(Data entries)
-----
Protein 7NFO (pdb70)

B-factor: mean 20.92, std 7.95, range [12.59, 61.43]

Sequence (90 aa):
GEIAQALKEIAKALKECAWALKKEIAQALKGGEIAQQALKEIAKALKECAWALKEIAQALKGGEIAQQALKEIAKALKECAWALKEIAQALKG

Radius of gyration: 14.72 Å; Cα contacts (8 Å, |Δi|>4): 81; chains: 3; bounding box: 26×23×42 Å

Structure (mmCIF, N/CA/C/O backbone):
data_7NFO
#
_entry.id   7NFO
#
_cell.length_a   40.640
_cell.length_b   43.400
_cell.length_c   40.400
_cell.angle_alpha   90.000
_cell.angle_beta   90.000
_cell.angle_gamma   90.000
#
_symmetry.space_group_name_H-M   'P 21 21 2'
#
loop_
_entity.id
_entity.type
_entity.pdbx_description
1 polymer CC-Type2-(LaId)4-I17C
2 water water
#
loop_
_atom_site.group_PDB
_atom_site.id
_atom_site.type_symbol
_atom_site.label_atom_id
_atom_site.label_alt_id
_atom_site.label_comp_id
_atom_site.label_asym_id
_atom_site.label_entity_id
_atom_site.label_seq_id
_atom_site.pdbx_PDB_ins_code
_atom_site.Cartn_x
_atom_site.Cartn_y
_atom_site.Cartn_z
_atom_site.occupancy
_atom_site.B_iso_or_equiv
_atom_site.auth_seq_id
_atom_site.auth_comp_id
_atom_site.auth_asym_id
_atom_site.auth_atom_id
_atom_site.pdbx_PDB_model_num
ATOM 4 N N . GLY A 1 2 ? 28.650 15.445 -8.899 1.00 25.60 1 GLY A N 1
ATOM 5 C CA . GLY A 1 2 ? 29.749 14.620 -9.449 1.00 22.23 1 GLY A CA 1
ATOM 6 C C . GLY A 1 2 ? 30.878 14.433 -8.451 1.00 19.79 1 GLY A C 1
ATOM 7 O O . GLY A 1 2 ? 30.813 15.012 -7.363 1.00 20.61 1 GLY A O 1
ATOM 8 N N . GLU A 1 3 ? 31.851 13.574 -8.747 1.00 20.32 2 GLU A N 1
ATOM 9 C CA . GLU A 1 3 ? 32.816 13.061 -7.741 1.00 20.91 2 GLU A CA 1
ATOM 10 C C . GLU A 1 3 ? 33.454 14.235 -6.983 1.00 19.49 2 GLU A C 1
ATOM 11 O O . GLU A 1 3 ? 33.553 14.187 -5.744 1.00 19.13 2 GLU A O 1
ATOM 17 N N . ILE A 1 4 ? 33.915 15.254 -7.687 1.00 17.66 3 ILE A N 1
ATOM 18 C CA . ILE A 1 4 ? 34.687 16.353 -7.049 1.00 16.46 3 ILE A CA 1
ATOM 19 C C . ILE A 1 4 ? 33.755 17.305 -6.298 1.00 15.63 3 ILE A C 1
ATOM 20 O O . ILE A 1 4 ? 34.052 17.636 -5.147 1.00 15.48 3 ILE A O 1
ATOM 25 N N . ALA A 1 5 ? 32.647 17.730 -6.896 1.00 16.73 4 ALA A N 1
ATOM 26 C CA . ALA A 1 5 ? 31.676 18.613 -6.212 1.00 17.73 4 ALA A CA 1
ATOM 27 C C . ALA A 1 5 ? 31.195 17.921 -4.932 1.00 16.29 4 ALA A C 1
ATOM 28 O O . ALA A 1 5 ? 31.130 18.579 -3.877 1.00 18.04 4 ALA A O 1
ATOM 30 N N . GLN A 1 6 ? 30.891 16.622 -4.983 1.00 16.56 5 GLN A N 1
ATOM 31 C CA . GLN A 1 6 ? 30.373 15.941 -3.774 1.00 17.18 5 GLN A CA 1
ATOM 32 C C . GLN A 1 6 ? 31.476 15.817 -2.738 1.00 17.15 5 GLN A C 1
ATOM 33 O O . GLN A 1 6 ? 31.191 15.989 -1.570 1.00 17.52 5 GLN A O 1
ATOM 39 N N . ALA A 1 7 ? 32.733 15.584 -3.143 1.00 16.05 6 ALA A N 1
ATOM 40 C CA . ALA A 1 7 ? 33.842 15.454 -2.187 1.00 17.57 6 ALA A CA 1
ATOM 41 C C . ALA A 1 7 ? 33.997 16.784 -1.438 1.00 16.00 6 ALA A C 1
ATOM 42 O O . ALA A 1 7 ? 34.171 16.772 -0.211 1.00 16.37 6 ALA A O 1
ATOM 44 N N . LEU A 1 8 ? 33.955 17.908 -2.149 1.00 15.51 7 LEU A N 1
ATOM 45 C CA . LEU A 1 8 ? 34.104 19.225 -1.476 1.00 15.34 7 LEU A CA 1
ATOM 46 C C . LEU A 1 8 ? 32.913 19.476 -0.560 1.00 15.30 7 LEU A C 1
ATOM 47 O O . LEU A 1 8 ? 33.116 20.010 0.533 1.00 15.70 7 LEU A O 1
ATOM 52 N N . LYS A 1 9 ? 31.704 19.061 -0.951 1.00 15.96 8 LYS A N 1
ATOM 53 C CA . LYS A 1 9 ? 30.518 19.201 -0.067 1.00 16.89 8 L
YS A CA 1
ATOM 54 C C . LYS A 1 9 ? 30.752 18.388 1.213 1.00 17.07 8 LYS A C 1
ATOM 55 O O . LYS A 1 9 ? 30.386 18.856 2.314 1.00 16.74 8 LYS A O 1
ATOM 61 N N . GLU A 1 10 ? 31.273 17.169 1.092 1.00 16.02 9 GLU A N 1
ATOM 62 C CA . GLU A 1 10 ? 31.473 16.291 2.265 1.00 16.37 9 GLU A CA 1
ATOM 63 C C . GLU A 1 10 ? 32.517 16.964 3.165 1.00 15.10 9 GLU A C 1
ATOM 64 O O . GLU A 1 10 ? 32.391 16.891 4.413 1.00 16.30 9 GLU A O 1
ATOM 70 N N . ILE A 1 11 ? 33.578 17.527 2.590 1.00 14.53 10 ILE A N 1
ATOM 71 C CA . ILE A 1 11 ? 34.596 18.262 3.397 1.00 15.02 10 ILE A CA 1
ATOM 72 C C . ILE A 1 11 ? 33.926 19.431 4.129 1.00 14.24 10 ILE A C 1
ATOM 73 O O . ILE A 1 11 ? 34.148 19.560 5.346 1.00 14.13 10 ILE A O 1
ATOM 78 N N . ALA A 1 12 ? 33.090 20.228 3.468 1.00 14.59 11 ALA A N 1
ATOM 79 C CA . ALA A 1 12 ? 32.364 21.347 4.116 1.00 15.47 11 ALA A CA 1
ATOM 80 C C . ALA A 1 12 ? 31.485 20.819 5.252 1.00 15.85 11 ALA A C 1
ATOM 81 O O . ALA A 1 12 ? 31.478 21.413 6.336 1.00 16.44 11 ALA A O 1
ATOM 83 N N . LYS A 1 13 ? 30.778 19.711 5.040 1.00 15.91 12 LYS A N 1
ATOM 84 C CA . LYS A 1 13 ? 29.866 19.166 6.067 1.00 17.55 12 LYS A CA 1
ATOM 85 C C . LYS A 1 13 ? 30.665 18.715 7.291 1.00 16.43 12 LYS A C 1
-----
■ **What you have to do**
Line by line, retype all the entries exactly as they are shown.

■ **Response box**
Protein 7NFO (pdb70)

B-factor: mean 20.92, std 7.95, range [12.59, 61.43]

Sequence (90 aa):
GEIAQALKEIAKALKECAWALKKEIAQALKGGEIAQQALKEIAKALKECAWALKEIAQALKGGEIAQQALKEIAKALKECAWALKEIAQALKG

Radius of gyration: 14.72 Å; Cα contacts (8 Å, |Δi|>4): 81; chains: 3; bounding box: 26×23×42 Å

Structure (mmCIF, N/CA/C/O backbone):
data_7NFO
#
_entry.id   7NFO
#
_cell.length_a   40.640
_cell.length_b   43.400
_cell.length_c   40.400
_cell.angle_alpha   90.000
_cell.angle_beta   90.000
_cell.angle_gamma   90.000
#
_symmetry.space_group_name_H-M   'P 21 21 2'
#
loop_
_entity.id
_entity.type
_entity.pdbx_description
1 polymer CC-Type2-(LaId)4-I17C
2 water water
#
loop_
_atom_site.group_PDB
_atom_site.id
_atom_site.type_symbol
_atom_site.label_atom_id
_atom_site.label_alt_id
_atom_site.label_comp_id
_atom_site.label_asym_id
_atom_site.label_entity_id
_atom_site.label_seq_id
_atom_site.pdbx_PDB_ins_code
_atom_site.Cartn_x
_atom_site.Cartn_y
_atom_site.Cartn_z
_atom_site.occupancy
_atom_site.B_iso_or_equiv
_atom_site.auth_seq_id
_atom_site.auth_comp_id
_atom_site.auth_asym_id
_atom_site.auth_atom_id
_atom_site.pdbx_PDB_model_num
ATOM 4 N N . GLY A 1 2 ? 28.650 15.445 -8.899 1.00 25.60 1 GLY A N 1
ATOM 5 C CA . GLY A 1 2 ? 29.749 14.620 -9.449 1.00 22.23 1 GLY A CA 1
ATOM 6 C C . GLY A 1 2 ? 30.878 14.433 -8.451 1.00 19.79 1 GLY A C 1
ATOM 7 O O . GLY A 1 2 ? 30.813 15.012 -7.363 1.00 20.61 1 GLY A O 1
ATOM 8 N N . GLU A 1 3 ? 31.851 13.574 -8.747 1.00 20.32 2 GLU A N 1
ATOM 9 C CA . GLU A 1 3 ? 32.816 13.061 -7.741 1.00 20.91 2 GLU A CA 1
ATOM 10 C C . GLU A 1 3 ? 33.454 14.235 -6.983 1.00 19.49 2 GLU A C 1
ATOM 11 O O . GLU A 1 3 ? 33.553 14.187 -5.744 1.00 19.13 2 GLU A O 1
ATOM 17 N N . ILE A 1 4 ? 33.915 15.254 -7.687 1.00 17.66 3 ILE A N 1
ATOM 18 C CA . ILE A 1 4 ? 34.687 16.353 -7.049 1.00 16.46 3 ILE A CA 1
ATOM 19 C C . ILE A 1 4 ? 33.755 17.305 -6.298 1.00 15.63 3 ILE A C 1
ATOM 20 O O . ILE A 1 4 ? 34.052 17.636 -5.147 1.00 15.48 3 ILE A O 1
ATOM 25 N N . ALA A 1 5 ? 32.647 17.730 -6.896 1.00 16.73 4 ALA A N 1
ATOM 26 C CA . ALA A 1 5 ? 31.676 18.613 -6.212 1.00 17.73 4 ALA A CA 1
ATOM 27 C C . ALA A 1 5 ? 31.195 17.921 -4.932 1.00 16.29 4 ALA A C 1
ATOM 28 O O . ALA A 1 5 ? 31.130 18.579 -3.877 1.00 18.04 4 ALA A O 1
ATOM 30 N N . GLN A 1 6 ? 30.891 16.622 -4.983 1.00 16.56 5 GLN A N 1
ATOM 31 C CA . GLN A 1 6 ? 30.373 15.941 -3.774 1.00 17.18 5 GLN A CA 1
ATOM 32 C C . GLN A 1 6 ? 31.476 15.817 -2.738 1.00 17.15 5 GLN A C 1
ATOM 33 O O . GLN A 1 6 ? 31.191 15.989 -1.570 1.00 17.52 5 GLN A O 1
ATOM 39 N N . ALA A 1 7 ? 32.733 15.584 -3.143 1.00 16.05 6 ALA A N 1
ATOM 40 C CA . ALA A 1 7 ? 33.842 15.454 -2.187 1.00 17.57 6 ALA A CA 1
ATOM 41 C C . ALA A 1 7 ? 33.997 16.784 -1.438 1.00 16.00 6 ALA A C 1
ATOM 42 O O . ALA A 1 7 ? 34.171 16.772 -0.211 1.00 16.37 6 ALA A O 1
ATOM 44 N N . LEU A 1 8 ? 33.955 17.908 -2.149 1.00 15.51 7 LEU A N 1
ATOM 45 C CA . LEU A 1 8 ? 34.104 19.225 -1.476 1.00 15.34 7 LEU A CA 1
ATOM 46 C C . LEU A 1 8 ? 32.913 19.476 -0.560 1.00 15.30 7 LEU A C 1
ATOM 47 O O . LEU A 1 8 ? 33.116 20.010 0.533 1.00 15.70 7 LEU A O 1
ATOM 52 N N . LYS A 1 9 ? 31.704 19.061 -0.951 1.00 15.96 8 LYS A N 1
ATOM 53 C CA . LYS A 1 9 ? 30.518 19.201 -0.067 1.00 16.89 8 L
YS A CA 1
ATOM 54 C C . LYS A 1 9 ? 30.752 18.388 1.213 1.00 17.07 8 LYS A C 1
ATOM 55 O O . LYS A 1 9 ? 30.386 18.856 2.314 1.00 16.74 8 LYS A O 1
ATOM 61 N N . GLU A 1 10 ? 31.273 17.169 1.092 1.00 16.02 9 GLU A N 1
ATOM 62 C CA . GLU A 1 10 ? 31.473 16.291 2.265 1.00 16.37 9 GLU A CA 1
ATOM 63 C C . GLU A 1 10 ? 32.517 16.964 3.165 1.00 15.10 9 GLU A C 1
ATOM 64 O O . GLU A 1 10 ? 32.391 16.891 4.413 1.00 16.30 9 GLU A O 1
ATOM 70 N N . ILE A 1 11 ? 33.578 17.527 2.590 1.00 14.53 10 ILE A N 1
ATOM 71 C CA . ILE A 1 11 ? 34.596 18.262 3.397 1.00 15.02 10 ILE A CA 1
ATOM 72 C C . ILE A 1 11 ? 33.926 19.431 4.129 1.00 14.24 10 ILE A C 1
ATOM 73 O O . ILE A 1 11 ? 34.148 19.560 5.346 1.00 14.13 10 ILE A O 1
ATOM 78 N N . ALA A 1 12 ? 33.090 20.228 3.468 1.00 14.59 11 ALA A N 1
ATOM 79 C CA . ALA A 1 12 ? 32.364 21.347 4.116 1.00 15.47 11 ALA A CA 1
ATOM 80 C C . ALA A 1 12 ? 31.485 20.819 5.252 1.00 15.85 11 ALA A C 1
ATOM 81 O O . ALA A 1 12 ? 31.478 21.413 6.336 1.00 16.44 11 ALA A O 1
ATOM 83 N N . LYS A 1 13 ? 30.778 19.711 5.040 1.00 15.91 12 LYS A N 1
ATOM 84 C CA . LYS A 1 13 ? 29.866 19.166 6.067 1.00 17.55 12 LYS A CA 1
ATOM 85 C C . LYS A 1 13 ? 30.665 18.715 7.291 1.00 16.43 12 LYS A C 1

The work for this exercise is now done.